La fragilité des chaînes d’approvisionnement entrave la reprise

L’industrie a inopinément calé en Allemagne en avril. En cause, les goulets d’étranglement dans certaines chaînes d’approvisionnement qui empêchent ces entreprises de produire davantage alors que les carnets de commandes sont pleins. Le problème, dont l’origine est l’arrêt de la production pendant la crise sanitaire et le fort rebond de la demande mondiale à mesure de la réouverture des économies, est récurrent depuis plusieurs mois. Les enquêtes PMI manufacturier font régulièrement état d’allongements de délais de livraison partout dans le monde, traduisant ces ruptures d’approvisionnement.
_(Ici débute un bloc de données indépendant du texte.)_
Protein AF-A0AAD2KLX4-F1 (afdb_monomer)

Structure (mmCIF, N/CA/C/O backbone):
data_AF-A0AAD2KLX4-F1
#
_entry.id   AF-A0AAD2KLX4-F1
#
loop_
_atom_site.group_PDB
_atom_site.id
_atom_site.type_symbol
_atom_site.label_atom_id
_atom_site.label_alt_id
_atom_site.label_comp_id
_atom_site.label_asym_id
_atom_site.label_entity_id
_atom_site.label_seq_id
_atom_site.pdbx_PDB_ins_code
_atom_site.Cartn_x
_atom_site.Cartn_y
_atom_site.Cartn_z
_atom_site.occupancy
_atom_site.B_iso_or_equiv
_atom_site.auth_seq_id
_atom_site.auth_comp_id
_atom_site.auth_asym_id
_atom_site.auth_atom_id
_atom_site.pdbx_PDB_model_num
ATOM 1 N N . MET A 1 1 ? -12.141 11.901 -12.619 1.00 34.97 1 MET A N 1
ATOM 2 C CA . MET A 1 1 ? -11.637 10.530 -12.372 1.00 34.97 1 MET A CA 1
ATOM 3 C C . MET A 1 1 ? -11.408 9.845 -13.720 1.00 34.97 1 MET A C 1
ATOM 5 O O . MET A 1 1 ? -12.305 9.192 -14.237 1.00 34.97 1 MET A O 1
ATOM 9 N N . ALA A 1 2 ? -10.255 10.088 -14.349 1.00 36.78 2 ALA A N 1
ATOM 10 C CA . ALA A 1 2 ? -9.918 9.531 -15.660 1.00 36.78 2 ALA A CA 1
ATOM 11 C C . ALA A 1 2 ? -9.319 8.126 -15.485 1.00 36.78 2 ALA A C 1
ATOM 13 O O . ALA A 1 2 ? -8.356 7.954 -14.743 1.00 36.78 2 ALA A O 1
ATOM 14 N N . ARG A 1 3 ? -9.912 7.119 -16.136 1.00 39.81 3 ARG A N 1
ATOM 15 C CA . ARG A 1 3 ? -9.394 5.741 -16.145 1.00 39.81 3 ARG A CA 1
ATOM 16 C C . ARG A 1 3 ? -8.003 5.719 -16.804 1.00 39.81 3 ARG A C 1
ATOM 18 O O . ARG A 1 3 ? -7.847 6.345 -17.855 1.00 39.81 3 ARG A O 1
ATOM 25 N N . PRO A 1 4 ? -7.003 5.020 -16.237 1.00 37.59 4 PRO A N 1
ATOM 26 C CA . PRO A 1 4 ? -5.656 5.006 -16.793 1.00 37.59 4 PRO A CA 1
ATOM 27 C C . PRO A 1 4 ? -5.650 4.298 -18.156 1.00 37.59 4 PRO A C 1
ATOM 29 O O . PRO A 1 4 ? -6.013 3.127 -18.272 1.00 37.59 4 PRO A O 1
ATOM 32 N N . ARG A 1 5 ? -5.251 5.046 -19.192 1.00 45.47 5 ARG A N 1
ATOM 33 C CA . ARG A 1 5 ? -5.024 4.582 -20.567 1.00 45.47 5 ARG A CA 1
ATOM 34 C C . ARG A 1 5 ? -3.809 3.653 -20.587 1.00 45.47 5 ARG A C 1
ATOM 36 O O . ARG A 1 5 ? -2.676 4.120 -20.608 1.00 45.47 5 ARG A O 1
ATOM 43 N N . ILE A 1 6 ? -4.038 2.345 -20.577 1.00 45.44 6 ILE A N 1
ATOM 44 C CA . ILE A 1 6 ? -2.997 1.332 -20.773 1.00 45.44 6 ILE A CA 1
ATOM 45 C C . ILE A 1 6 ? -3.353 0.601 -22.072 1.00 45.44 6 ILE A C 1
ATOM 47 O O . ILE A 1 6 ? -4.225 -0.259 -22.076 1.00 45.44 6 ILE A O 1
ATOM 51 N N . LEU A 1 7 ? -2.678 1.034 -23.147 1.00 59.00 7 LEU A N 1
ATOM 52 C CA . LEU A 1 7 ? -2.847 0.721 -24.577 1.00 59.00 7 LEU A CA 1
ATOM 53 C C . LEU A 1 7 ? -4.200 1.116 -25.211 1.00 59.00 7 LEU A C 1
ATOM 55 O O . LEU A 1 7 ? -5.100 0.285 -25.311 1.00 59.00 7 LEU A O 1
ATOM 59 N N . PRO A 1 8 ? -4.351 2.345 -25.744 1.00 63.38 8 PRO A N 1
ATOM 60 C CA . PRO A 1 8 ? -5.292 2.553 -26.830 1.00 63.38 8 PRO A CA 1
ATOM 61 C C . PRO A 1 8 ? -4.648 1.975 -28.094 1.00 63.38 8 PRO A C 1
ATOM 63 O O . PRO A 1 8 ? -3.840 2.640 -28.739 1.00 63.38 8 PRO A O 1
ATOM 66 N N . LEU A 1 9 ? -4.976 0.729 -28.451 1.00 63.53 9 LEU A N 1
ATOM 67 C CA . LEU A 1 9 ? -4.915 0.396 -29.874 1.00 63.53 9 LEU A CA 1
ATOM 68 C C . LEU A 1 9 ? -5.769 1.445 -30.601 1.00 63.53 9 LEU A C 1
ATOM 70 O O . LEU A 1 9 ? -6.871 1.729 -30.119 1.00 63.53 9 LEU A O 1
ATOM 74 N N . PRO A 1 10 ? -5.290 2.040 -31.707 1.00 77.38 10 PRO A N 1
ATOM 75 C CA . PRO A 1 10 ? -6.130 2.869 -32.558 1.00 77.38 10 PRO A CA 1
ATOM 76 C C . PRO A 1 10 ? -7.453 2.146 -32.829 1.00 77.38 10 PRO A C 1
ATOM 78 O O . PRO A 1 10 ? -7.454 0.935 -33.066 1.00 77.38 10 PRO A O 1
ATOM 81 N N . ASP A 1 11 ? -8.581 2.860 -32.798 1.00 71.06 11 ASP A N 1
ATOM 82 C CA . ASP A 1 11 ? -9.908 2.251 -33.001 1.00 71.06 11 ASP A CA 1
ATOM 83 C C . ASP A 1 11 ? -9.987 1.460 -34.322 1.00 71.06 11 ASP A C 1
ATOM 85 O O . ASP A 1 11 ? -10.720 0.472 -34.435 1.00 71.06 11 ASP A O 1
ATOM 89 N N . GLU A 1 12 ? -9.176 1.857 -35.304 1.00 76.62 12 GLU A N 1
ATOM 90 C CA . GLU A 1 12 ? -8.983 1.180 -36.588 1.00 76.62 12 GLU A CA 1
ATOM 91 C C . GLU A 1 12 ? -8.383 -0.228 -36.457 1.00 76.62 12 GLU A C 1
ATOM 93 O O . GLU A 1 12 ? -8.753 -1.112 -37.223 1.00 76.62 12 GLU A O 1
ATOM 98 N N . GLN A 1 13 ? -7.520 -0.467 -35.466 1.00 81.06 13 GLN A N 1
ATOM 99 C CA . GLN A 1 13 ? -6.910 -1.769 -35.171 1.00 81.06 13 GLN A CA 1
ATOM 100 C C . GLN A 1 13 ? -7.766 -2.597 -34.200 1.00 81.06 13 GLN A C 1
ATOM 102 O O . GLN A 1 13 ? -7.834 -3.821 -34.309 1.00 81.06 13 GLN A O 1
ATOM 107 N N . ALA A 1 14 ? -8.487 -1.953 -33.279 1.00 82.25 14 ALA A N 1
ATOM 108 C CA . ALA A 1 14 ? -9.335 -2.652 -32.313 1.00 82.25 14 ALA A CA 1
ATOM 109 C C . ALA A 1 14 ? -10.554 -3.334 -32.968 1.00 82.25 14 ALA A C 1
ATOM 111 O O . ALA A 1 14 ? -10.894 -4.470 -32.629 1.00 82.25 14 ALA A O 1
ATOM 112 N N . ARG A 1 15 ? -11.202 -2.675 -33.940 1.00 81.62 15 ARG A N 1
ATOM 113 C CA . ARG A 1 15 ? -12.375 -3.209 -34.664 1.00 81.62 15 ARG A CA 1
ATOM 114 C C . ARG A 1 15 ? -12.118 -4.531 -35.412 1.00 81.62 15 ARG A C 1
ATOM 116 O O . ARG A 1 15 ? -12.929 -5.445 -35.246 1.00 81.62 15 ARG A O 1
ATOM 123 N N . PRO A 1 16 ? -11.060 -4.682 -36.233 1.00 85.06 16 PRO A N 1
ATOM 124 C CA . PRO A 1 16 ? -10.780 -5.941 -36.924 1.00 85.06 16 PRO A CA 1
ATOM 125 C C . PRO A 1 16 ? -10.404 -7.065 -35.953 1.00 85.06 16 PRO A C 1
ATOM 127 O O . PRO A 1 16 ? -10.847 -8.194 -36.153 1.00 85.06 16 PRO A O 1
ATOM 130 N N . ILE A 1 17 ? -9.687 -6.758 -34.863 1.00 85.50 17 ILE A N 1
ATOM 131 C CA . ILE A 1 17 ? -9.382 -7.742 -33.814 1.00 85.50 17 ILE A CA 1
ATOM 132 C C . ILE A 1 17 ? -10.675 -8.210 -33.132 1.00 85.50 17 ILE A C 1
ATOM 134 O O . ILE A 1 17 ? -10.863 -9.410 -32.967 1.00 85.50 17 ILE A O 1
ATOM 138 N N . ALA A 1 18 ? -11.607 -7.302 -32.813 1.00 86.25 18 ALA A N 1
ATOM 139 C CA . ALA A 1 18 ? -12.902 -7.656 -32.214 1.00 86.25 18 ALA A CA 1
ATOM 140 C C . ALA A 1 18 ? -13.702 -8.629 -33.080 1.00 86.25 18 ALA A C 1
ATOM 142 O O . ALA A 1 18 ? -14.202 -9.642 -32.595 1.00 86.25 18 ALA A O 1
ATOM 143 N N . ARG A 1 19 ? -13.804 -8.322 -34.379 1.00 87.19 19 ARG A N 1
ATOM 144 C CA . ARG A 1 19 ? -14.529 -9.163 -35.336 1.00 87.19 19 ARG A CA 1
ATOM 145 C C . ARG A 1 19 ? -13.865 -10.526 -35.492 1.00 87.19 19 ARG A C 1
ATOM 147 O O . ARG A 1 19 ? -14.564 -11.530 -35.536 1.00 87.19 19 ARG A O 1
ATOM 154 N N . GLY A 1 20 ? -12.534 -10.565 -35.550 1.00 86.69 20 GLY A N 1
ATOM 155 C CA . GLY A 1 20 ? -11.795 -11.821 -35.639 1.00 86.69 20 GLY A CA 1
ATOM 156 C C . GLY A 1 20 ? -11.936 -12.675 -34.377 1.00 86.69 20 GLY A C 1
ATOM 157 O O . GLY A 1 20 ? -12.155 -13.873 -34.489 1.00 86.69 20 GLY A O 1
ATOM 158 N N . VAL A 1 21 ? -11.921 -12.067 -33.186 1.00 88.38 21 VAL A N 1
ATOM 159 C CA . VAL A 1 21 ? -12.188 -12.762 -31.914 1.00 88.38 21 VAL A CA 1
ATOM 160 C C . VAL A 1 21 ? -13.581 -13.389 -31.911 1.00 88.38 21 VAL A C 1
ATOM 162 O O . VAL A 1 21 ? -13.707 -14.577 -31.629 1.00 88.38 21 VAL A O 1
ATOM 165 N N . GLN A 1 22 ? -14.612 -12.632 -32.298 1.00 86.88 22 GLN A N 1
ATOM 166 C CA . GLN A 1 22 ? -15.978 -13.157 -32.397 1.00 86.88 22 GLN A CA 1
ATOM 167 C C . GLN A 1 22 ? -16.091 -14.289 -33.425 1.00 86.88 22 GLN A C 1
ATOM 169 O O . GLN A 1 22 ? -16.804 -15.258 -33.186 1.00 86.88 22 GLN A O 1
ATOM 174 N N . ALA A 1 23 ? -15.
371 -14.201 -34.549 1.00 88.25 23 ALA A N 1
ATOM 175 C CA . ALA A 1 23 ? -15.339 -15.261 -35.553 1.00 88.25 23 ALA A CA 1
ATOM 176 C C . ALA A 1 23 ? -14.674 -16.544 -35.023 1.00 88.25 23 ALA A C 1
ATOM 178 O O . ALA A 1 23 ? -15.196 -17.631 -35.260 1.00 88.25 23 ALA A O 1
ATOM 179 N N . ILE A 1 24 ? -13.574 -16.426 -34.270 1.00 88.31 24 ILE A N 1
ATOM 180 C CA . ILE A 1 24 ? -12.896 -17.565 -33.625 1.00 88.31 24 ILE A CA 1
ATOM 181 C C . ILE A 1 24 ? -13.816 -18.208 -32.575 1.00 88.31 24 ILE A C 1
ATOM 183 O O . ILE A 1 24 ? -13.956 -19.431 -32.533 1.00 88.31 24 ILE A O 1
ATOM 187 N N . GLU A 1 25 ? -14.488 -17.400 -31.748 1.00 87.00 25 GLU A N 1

Dans son enquête ESI (Economic sentiment indicator), la Commission européenne relève que la proportion d’entreprises (22,8%) affirmant que les ruptures d’approvisionnement sont le principal facteur de limitation de la production n’a jamais été aussi élevé depuis que cet indicateur existe (1985). De plus en plus de secteurs sont touchés mais les plus affectés sont ceux où les ruptures sont les plus criantes: producteurs de caoutchouc et de plastiques, équipements électriques, automobile, bois et fabricants d’appareils électroniques et d’ordinateurs composent ce top 5. «Une tempête s’est abattue sur les marchés du bois, du plastique et des semi-conducteurs, qui est malheureuse mais illustre aussi combien ces marchés sont tendus», notent Bert Colijn, économiste zone euro, et Joanna Konings, économiste commerce international chez ING.
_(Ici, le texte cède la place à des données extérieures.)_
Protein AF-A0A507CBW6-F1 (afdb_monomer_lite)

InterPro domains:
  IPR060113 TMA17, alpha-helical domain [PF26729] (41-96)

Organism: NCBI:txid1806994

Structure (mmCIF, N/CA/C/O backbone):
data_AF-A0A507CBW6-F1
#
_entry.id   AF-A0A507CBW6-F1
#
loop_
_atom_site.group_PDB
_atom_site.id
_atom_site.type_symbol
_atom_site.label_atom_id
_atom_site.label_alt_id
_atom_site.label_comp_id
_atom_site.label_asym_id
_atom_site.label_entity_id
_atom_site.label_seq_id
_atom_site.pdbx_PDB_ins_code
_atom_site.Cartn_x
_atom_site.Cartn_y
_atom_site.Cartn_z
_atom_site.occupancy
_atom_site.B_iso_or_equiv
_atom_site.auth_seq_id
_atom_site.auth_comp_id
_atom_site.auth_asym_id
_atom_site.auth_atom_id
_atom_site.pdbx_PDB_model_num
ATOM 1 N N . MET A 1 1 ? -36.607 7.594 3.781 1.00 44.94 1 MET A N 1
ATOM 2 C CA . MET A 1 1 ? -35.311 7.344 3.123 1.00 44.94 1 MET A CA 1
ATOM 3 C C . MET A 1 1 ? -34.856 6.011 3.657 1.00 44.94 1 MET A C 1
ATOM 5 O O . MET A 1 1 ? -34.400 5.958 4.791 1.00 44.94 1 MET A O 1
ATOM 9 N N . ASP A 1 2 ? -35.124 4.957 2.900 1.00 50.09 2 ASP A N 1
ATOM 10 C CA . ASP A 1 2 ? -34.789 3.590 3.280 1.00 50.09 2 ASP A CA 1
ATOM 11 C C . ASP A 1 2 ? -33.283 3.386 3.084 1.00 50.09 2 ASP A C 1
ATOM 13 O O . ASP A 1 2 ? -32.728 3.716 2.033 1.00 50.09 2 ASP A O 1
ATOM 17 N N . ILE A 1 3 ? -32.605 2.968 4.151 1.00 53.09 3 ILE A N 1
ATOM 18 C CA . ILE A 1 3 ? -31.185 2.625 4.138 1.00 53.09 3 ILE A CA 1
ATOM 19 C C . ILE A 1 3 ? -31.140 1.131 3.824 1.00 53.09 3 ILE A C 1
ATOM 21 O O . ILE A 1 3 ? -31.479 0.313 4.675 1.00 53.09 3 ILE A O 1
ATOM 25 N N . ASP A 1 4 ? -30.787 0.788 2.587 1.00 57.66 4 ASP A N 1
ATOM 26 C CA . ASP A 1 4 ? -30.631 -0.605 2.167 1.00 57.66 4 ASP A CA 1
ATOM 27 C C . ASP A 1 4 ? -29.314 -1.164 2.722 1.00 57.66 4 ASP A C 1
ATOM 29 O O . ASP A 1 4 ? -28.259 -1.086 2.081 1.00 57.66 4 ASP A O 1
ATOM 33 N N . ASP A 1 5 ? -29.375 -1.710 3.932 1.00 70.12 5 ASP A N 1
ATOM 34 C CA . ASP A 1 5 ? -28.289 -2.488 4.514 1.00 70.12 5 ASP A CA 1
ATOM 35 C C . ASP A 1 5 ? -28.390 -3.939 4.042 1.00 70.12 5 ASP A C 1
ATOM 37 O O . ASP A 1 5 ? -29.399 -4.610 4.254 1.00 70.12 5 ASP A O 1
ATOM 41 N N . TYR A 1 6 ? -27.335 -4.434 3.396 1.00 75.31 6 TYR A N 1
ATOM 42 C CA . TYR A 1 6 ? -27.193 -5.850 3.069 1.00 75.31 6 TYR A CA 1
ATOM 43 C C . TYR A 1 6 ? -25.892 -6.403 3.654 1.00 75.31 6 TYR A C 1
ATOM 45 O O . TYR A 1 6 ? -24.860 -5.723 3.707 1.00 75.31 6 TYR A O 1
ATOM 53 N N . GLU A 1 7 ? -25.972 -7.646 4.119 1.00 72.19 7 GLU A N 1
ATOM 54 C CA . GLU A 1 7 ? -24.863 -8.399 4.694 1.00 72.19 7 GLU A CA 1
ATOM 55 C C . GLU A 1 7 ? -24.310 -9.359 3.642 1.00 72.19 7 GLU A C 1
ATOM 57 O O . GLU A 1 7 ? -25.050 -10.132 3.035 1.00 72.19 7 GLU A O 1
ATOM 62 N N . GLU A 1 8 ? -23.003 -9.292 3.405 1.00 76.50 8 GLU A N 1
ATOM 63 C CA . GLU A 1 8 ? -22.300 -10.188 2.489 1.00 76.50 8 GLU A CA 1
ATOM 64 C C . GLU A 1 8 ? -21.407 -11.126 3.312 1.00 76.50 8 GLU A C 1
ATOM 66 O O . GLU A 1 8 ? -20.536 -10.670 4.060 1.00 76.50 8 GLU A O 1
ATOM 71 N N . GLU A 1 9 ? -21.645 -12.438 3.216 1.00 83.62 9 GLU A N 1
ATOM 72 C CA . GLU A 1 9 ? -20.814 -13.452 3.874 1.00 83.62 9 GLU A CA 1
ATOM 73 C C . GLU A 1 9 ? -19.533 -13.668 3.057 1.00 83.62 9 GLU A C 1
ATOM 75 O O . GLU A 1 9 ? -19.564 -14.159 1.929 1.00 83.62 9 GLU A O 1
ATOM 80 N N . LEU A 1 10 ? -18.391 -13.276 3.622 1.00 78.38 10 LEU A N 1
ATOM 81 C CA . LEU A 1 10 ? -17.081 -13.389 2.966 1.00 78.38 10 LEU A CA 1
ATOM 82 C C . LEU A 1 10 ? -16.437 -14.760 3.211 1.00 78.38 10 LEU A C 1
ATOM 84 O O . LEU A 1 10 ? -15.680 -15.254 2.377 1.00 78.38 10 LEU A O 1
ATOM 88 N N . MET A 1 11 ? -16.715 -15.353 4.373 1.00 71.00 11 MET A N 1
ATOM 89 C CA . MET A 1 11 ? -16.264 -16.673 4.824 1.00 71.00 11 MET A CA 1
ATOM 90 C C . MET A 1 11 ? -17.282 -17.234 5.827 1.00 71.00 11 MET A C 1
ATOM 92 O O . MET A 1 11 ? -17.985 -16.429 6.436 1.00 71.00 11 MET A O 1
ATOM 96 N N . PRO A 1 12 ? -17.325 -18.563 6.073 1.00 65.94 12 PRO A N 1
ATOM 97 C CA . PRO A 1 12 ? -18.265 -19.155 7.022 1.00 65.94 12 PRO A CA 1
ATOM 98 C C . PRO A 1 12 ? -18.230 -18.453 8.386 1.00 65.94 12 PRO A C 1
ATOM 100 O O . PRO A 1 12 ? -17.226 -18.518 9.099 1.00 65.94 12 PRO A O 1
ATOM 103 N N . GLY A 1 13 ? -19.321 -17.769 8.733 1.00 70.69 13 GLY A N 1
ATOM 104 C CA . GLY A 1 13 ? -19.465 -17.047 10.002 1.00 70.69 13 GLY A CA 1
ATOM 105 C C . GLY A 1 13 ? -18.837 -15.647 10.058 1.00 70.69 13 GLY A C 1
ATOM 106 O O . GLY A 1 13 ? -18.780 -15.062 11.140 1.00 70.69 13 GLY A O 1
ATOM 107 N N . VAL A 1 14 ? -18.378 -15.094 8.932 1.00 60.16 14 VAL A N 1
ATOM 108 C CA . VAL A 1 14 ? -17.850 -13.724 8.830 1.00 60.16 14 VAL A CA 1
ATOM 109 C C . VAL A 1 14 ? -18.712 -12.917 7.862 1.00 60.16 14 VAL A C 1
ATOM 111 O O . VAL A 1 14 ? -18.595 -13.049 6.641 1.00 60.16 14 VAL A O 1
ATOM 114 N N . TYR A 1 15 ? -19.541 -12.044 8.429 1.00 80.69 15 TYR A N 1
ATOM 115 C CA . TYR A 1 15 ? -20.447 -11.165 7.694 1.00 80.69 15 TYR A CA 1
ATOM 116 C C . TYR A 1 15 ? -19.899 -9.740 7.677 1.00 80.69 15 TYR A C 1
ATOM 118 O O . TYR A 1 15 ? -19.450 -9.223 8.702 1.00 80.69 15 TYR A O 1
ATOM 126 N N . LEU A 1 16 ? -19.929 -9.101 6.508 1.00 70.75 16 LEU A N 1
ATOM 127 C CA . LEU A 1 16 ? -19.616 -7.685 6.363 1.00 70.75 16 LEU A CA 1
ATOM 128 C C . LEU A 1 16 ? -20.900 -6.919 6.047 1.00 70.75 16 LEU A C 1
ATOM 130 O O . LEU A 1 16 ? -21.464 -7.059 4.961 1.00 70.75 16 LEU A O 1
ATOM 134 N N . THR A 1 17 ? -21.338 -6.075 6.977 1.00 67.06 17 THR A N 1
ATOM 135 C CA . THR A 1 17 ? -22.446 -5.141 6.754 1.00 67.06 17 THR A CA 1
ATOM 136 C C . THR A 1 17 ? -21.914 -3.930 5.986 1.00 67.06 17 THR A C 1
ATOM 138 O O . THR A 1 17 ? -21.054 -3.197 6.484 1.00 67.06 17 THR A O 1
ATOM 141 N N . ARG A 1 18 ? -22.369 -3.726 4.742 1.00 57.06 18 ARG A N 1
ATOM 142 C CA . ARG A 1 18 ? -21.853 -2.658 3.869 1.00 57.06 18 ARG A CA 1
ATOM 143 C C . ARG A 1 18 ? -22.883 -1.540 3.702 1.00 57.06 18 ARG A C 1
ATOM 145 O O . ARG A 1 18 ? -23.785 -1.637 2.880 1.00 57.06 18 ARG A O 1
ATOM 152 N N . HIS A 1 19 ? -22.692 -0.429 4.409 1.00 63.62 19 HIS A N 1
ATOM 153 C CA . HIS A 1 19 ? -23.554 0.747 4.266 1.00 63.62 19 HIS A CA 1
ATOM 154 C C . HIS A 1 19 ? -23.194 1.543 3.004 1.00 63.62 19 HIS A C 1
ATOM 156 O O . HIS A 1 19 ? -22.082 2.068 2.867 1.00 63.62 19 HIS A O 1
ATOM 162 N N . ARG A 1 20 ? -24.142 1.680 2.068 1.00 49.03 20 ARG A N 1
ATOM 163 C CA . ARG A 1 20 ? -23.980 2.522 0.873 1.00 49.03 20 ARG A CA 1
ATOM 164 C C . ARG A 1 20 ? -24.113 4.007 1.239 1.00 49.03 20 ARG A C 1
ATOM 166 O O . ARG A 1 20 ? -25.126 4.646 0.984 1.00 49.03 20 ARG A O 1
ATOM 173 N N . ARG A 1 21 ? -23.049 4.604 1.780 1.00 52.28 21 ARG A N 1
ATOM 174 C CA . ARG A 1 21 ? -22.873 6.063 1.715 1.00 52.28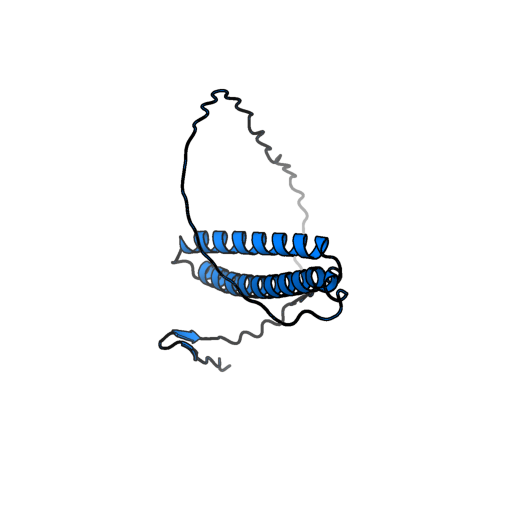 21 ARG A CA 1
ATOM 175 C C . ARG A 1 21 ? -22.273 6.412 0.357 1.00 52.28 21 ARG A C 1
ATOM 177 O O . ARG A 1 21 ? -21.103 6.142 0.098 1.00 52.28 21 ARG A O 1
ATOM 184 N N . SER A 1 22 ? -23.077 6.997 -0.528 1.00 51.47 22 SER A N 1
ATOM 185 C CA . SER A 1 22 ? -22.610 7.606 -1.775 1.00 51.47 22 SER A CA 1
ATOM 186 C C . SER A 1 22 ? -21.754 8.834 -1.456 1.00 51.47 22 SER A C 1
ATOM 188 O O . SER A 1 22 ? -22.230 9.964 -1.470 1.00 51.47 22 SER A O 1
ATOM 190 N N . ASN A 1 23 ? -20.482 8.600 -1.131 1.00 45.50 23 ASN A N 1
ATOM 191 C CA . ASN A 1 23 ? -19.489 9.646 -0.949 1.00 45.50 23 ASN A CA 1
ATOM 192 C C . ASN A 1 23 ? -18.842 9.959 -2.308 1.00 45.50 23 ASN A C 1
ATOM 194 O O . ASN A 1 23 ? -17.816 9.394 -2.687 1.00 45.50 23 ASN A O 1
ATOM 198 N N . THR A 1 24 ? -19.481 10.835 -3.083 1.00 46.91 24 THR A N 1
ATOM 199 C CA . THR A 1 24 ? -18.931 11.425 -4.313 1.00 46.91 24 THR A CA 1
ATOM 200 C C . THR A 1 24 ? -18.005 12.598 -3.980 1.00 46.91 24 THR A C 1
ATOM 202 O O . THR A 1 24 ? -18.213 13.716 -4.444 1.00 46.91 24 THR A O 1
ATOM 205 N N . ALA A 1 25 ? -16.977 12.361 -3.167 1.00 47.00 25 ALA A N 1
ATOM 206 C CA . ALA A 1 25 ? -15.941 13.346 -2.878 1.00 47.00 25 ALA A CA 1
ATOM 207 C C . ALA A 1 25 ? -14.595 12.845 -3.418 1.00 47.00 25 ALA A C 1
ATOM 209 O O . ALA A 1 25 ? -13.909 12.041 -2.798 1.00 47.00 25 ALA A O 1
ATOM 210 N N . ASN A 1 26 ? -14.244 13.316 -4.619 1.00 43.25 26 ASN A N 1
ATOM 211 C CA . ASN A 1 26 ? -12.877 13.398 -5.143 1.00 43.25 26 ASN A CA 1
ATOM 212 C C . ASN A 1 26 ? -11.959 12.186 -4.887 1.00 43.25 26 ASN A C 1
ATOM 214 O O . ASN A 1 26 ? -10.873 12.318 -4.321 1.00 43.25 26 ASN A O 1
ATOM 218 N N . GLN A 1 27 ? -12.299 11.022 -5.447 1.00 43.97 27 GLN A N 1
ATOM 219 C CA . GLN A 1 27 ? -11.257 10.060 -5.805 1.00 43.97 27 GLN A CA 1
ATOM 220 C C . GLN A 1 27 ? -10.465 10.631 -6.989 1.00 43.97 27 GLN A C 1
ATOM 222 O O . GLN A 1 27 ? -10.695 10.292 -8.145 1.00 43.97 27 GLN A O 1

Approvisionnement en semi-conducteurs
Les ruptures dans l’approvisionnement de semi-conducteurs, qui ont paralysé certaines productions automobiles, sont les plus emblématiques. Les mesures de restrictions prises par les autorités taïwanaises pour freiner une nouvelle vague de coronavirus aggravent le problème. Le pays, qui avait jusqu'à présent réussi à éviter une forte épidémie mais dont la stratégie vaccinale est quasi-inexistante, est le plus gros producteur mondial de semi-conducteurs. La découverte d’un cluster dans la plus grande unité du groupe King Yuan Electronics, qui teste et emballe les semi-conducteurs, l’obligeant à arrêter la production avant de la reprendre mais de façon limitée, complique encore la situation. Les perturbations risquent de durer.
«Ces problèmes ne sont pas inhabituels, note Ben May, économiste chez Oxford Economics. On les observe souvent dans les premières phases d’expansion mondiale. Toutefois cela semble plus extrême que d’habitude.» Les économistes d’ING anticipent une atténuation de ces difficultés au cours de cette année ou en début d’année prochaine, sauf pour les semi-conducteurs, car les marchés vont rester tendus. «Les contraintes de capacité risquent de retarder la mise en production et même quand la pleine capacité sera à nouveau rétablie il faudra livrer les clients et résorber la demande en attente», explique John Plassard, spécialiste en investissement chez Mirabaud.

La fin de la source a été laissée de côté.